Segment Open
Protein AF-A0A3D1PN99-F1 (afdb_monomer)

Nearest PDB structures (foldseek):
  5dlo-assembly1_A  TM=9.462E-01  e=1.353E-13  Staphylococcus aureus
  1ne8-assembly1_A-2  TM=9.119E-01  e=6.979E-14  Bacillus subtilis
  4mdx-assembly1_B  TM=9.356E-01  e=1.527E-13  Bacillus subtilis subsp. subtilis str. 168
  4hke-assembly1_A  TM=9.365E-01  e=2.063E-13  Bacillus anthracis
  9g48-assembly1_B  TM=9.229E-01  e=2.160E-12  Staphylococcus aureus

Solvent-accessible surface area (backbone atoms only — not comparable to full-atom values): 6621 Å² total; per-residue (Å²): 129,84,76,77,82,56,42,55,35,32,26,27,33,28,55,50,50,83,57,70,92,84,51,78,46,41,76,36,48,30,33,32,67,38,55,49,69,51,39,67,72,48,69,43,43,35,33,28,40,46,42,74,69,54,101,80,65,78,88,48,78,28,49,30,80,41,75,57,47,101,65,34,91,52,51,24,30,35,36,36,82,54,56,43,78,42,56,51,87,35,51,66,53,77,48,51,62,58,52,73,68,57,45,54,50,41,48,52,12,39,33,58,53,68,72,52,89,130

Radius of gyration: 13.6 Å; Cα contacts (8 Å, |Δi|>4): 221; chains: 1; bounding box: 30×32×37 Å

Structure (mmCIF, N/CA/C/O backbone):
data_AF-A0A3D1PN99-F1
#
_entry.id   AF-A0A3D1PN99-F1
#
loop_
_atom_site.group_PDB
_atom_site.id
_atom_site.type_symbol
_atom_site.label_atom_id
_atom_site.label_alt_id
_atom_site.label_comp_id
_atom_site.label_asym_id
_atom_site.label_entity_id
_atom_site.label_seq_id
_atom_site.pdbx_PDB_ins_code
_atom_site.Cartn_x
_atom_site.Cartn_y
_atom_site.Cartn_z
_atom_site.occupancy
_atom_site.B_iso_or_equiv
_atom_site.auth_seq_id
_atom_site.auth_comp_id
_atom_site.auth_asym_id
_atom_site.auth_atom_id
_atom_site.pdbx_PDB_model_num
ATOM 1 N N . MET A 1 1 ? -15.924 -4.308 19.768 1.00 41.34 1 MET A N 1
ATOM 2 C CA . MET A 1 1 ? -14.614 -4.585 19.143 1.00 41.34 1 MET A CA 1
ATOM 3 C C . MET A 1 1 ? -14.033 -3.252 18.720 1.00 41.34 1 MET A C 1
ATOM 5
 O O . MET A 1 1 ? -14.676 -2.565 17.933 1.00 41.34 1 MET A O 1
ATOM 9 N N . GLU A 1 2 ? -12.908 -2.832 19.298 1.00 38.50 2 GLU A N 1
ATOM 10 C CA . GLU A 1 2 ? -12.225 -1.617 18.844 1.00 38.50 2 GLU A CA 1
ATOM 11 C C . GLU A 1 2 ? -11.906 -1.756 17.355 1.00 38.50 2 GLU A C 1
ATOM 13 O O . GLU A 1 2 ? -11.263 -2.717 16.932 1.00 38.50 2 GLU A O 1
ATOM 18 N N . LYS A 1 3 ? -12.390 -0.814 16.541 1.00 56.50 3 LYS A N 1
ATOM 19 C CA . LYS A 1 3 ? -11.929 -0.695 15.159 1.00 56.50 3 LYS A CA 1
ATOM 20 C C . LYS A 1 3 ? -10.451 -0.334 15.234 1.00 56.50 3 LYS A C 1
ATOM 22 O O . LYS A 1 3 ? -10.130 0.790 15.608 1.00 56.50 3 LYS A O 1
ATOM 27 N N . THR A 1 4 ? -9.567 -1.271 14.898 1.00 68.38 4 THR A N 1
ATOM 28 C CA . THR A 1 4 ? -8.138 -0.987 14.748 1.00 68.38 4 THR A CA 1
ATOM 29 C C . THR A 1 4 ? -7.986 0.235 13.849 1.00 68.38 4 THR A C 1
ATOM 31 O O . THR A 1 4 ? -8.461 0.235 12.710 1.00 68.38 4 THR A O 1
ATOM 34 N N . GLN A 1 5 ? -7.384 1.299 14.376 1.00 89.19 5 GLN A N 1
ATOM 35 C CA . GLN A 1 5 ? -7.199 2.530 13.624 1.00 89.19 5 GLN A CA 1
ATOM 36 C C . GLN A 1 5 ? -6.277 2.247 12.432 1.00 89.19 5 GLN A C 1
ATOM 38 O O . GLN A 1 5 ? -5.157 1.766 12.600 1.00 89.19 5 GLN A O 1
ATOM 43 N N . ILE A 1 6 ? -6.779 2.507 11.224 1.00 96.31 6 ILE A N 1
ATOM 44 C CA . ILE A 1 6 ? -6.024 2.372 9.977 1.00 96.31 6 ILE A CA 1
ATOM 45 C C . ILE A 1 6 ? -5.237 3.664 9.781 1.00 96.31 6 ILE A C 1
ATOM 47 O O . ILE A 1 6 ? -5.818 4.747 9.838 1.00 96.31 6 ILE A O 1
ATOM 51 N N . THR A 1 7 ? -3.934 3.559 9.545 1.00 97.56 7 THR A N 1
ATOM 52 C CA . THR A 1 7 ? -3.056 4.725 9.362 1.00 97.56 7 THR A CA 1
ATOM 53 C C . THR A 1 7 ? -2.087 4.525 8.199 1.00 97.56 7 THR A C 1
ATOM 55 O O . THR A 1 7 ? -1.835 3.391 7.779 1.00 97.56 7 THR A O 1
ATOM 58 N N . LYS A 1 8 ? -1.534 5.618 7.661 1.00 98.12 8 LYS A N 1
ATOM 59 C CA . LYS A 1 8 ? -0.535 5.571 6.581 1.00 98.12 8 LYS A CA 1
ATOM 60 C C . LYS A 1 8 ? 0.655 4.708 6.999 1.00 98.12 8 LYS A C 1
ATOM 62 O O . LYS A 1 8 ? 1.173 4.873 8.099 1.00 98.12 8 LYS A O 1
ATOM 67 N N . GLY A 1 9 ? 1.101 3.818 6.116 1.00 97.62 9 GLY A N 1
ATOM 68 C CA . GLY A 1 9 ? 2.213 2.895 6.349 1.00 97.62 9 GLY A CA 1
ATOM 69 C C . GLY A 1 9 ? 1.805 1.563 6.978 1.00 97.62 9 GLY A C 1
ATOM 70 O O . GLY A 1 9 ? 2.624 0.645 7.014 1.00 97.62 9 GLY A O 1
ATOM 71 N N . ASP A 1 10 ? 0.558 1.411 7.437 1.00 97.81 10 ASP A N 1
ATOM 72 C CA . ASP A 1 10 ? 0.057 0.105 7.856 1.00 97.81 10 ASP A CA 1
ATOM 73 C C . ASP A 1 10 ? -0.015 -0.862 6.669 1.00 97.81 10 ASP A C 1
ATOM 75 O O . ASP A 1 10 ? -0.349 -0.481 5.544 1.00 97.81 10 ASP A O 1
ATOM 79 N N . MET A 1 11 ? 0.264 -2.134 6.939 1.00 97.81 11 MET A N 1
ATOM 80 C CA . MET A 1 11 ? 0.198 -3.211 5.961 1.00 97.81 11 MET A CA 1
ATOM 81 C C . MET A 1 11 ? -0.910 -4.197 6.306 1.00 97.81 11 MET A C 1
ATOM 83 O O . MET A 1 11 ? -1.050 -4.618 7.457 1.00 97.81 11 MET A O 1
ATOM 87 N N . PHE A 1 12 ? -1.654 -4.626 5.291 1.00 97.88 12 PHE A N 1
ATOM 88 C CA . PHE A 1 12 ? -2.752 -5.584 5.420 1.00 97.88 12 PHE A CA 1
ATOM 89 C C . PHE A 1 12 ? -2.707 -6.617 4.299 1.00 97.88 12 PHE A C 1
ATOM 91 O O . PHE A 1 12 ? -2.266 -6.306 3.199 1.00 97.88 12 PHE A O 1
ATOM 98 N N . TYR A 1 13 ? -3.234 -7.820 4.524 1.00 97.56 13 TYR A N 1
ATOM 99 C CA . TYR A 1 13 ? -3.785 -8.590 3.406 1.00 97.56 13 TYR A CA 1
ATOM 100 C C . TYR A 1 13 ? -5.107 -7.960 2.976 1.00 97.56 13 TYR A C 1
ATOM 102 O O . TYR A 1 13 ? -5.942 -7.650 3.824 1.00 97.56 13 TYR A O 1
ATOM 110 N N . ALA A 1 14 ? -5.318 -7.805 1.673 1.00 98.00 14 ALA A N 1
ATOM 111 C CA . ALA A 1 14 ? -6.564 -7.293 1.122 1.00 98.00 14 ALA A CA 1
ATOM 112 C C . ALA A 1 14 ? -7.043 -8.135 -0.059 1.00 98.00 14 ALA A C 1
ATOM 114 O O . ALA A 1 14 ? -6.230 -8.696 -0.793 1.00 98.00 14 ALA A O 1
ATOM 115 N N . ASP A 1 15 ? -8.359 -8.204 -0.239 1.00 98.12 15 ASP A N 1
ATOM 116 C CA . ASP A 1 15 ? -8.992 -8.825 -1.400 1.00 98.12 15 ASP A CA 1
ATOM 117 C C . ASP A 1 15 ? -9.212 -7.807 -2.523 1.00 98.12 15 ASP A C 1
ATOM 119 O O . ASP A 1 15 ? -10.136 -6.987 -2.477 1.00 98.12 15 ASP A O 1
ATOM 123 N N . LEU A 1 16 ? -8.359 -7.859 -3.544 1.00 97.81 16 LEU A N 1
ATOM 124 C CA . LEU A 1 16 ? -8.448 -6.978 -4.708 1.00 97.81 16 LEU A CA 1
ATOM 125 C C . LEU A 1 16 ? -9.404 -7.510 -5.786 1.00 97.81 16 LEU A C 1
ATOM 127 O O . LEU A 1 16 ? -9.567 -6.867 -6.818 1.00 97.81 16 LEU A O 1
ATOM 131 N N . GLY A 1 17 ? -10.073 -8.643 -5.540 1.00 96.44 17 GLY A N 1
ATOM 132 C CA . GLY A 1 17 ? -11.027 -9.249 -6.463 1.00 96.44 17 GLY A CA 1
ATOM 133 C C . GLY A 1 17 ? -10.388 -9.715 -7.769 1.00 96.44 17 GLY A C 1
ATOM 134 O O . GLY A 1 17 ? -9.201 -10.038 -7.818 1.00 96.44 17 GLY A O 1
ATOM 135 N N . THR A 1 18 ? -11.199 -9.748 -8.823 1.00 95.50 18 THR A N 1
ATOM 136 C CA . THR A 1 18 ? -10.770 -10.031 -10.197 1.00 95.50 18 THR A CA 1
Segment Closed
Segment Open
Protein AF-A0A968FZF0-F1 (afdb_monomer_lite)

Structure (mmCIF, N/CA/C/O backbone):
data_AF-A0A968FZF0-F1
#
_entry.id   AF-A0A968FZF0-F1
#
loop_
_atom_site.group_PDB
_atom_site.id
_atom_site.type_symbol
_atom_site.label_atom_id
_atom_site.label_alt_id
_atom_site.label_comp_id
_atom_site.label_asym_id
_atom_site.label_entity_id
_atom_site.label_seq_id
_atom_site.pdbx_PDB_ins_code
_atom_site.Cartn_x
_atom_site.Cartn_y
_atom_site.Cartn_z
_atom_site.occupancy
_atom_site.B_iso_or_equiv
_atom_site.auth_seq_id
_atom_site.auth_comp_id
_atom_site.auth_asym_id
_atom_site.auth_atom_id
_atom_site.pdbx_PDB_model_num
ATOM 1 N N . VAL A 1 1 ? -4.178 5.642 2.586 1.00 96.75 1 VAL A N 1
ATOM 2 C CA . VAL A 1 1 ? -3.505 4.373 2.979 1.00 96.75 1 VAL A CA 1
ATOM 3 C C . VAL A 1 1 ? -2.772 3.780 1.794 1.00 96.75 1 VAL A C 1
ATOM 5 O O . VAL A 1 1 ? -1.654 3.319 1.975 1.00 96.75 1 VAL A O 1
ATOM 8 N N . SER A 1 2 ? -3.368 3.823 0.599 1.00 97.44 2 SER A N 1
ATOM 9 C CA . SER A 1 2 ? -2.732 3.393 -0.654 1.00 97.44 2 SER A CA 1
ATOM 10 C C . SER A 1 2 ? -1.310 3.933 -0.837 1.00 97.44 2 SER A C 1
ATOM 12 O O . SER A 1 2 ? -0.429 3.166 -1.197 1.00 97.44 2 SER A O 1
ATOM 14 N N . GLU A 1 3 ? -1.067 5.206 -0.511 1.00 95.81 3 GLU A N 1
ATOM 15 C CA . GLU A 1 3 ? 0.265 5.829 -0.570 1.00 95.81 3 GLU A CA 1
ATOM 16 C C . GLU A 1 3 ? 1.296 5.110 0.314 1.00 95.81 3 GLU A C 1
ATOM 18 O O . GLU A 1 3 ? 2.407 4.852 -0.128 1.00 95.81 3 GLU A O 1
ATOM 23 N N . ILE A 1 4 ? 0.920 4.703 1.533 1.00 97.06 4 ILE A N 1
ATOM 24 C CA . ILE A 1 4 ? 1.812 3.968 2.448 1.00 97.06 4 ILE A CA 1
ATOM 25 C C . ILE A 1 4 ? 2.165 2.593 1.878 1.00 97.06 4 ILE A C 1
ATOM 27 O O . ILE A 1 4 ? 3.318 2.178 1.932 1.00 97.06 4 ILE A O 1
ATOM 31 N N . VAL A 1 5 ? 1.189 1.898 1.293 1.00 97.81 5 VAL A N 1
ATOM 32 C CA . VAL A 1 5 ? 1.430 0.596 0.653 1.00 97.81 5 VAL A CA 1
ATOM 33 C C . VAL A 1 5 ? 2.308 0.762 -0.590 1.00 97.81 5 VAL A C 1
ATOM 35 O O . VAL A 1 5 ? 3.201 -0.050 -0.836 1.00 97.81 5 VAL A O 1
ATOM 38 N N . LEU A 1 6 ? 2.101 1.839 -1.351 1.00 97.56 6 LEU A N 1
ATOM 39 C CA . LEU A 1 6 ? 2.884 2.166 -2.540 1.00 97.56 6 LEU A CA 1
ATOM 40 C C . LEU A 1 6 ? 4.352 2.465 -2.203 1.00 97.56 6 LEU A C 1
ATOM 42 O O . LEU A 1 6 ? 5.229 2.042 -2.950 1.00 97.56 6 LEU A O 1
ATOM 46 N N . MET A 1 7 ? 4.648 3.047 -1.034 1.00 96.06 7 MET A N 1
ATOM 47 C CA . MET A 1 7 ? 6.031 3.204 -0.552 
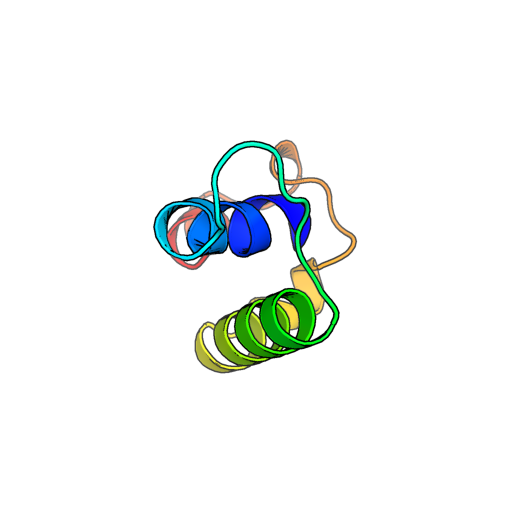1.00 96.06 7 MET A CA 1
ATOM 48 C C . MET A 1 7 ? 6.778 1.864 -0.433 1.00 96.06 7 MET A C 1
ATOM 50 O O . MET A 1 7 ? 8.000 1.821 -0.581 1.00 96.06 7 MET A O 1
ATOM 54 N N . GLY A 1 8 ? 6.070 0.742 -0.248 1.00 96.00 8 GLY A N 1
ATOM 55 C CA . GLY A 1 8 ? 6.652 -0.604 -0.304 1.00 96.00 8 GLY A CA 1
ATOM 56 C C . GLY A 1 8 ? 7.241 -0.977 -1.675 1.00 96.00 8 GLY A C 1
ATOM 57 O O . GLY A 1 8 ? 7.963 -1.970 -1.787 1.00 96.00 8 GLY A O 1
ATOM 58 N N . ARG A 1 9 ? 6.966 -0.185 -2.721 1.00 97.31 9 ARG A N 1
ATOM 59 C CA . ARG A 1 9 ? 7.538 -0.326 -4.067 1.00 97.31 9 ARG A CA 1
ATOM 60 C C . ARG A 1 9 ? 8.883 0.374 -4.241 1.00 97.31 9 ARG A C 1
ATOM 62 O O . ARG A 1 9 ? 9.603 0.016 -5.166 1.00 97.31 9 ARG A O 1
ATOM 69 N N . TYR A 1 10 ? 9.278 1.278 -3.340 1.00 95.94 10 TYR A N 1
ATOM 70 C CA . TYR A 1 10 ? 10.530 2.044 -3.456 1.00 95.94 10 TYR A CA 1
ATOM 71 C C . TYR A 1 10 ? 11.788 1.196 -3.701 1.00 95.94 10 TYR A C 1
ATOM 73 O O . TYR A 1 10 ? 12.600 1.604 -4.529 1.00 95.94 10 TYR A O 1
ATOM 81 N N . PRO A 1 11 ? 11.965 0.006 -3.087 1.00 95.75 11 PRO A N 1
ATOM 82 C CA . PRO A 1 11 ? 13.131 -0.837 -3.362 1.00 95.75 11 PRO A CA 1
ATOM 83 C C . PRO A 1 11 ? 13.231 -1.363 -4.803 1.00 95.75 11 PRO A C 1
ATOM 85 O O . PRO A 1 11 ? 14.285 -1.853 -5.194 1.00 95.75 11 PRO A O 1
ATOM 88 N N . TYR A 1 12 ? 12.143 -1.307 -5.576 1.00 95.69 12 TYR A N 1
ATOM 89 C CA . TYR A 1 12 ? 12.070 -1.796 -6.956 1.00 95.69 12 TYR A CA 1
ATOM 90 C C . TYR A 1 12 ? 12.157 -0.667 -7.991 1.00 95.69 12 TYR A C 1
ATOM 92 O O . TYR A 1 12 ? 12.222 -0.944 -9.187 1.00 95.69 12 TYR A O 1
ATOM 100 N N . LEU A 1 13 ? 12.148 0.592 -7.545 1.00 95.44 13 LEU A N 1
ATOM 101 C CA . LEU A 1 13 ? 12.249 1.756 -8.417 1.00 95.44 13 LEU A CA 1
Segment Closed
**What this task involves**. Of the entries above, repeat exactly the lines from the line with "ATOM 12 O O" through the line with "ATOM 18 O O", both of them included.

**The answer**.
ATOM 12 O O . SER A 1 2 ? -0.429 3.166 -1.197 1.00 97.44 2 SER A O 1
ATOM 14 N N . GLU A 1 3 ? -1.067 5.206 -0.511 1.00 95.81 3 GLU A N 1
ATOM 15 C CA . GLU A 1 3 ? 0.265 5.829 -0.570 1.00 95.81 3 GLU A CA 1
ATOM 16 C C . GLU A 1 3 ? 1.296 5.110 0.314 1.00 95.81 3 GLU A C 1
ATOM 18 O O . GLU A 1 3 ? 2.407 4.852 -0.128 1.00 95.81 3 GLU A O 1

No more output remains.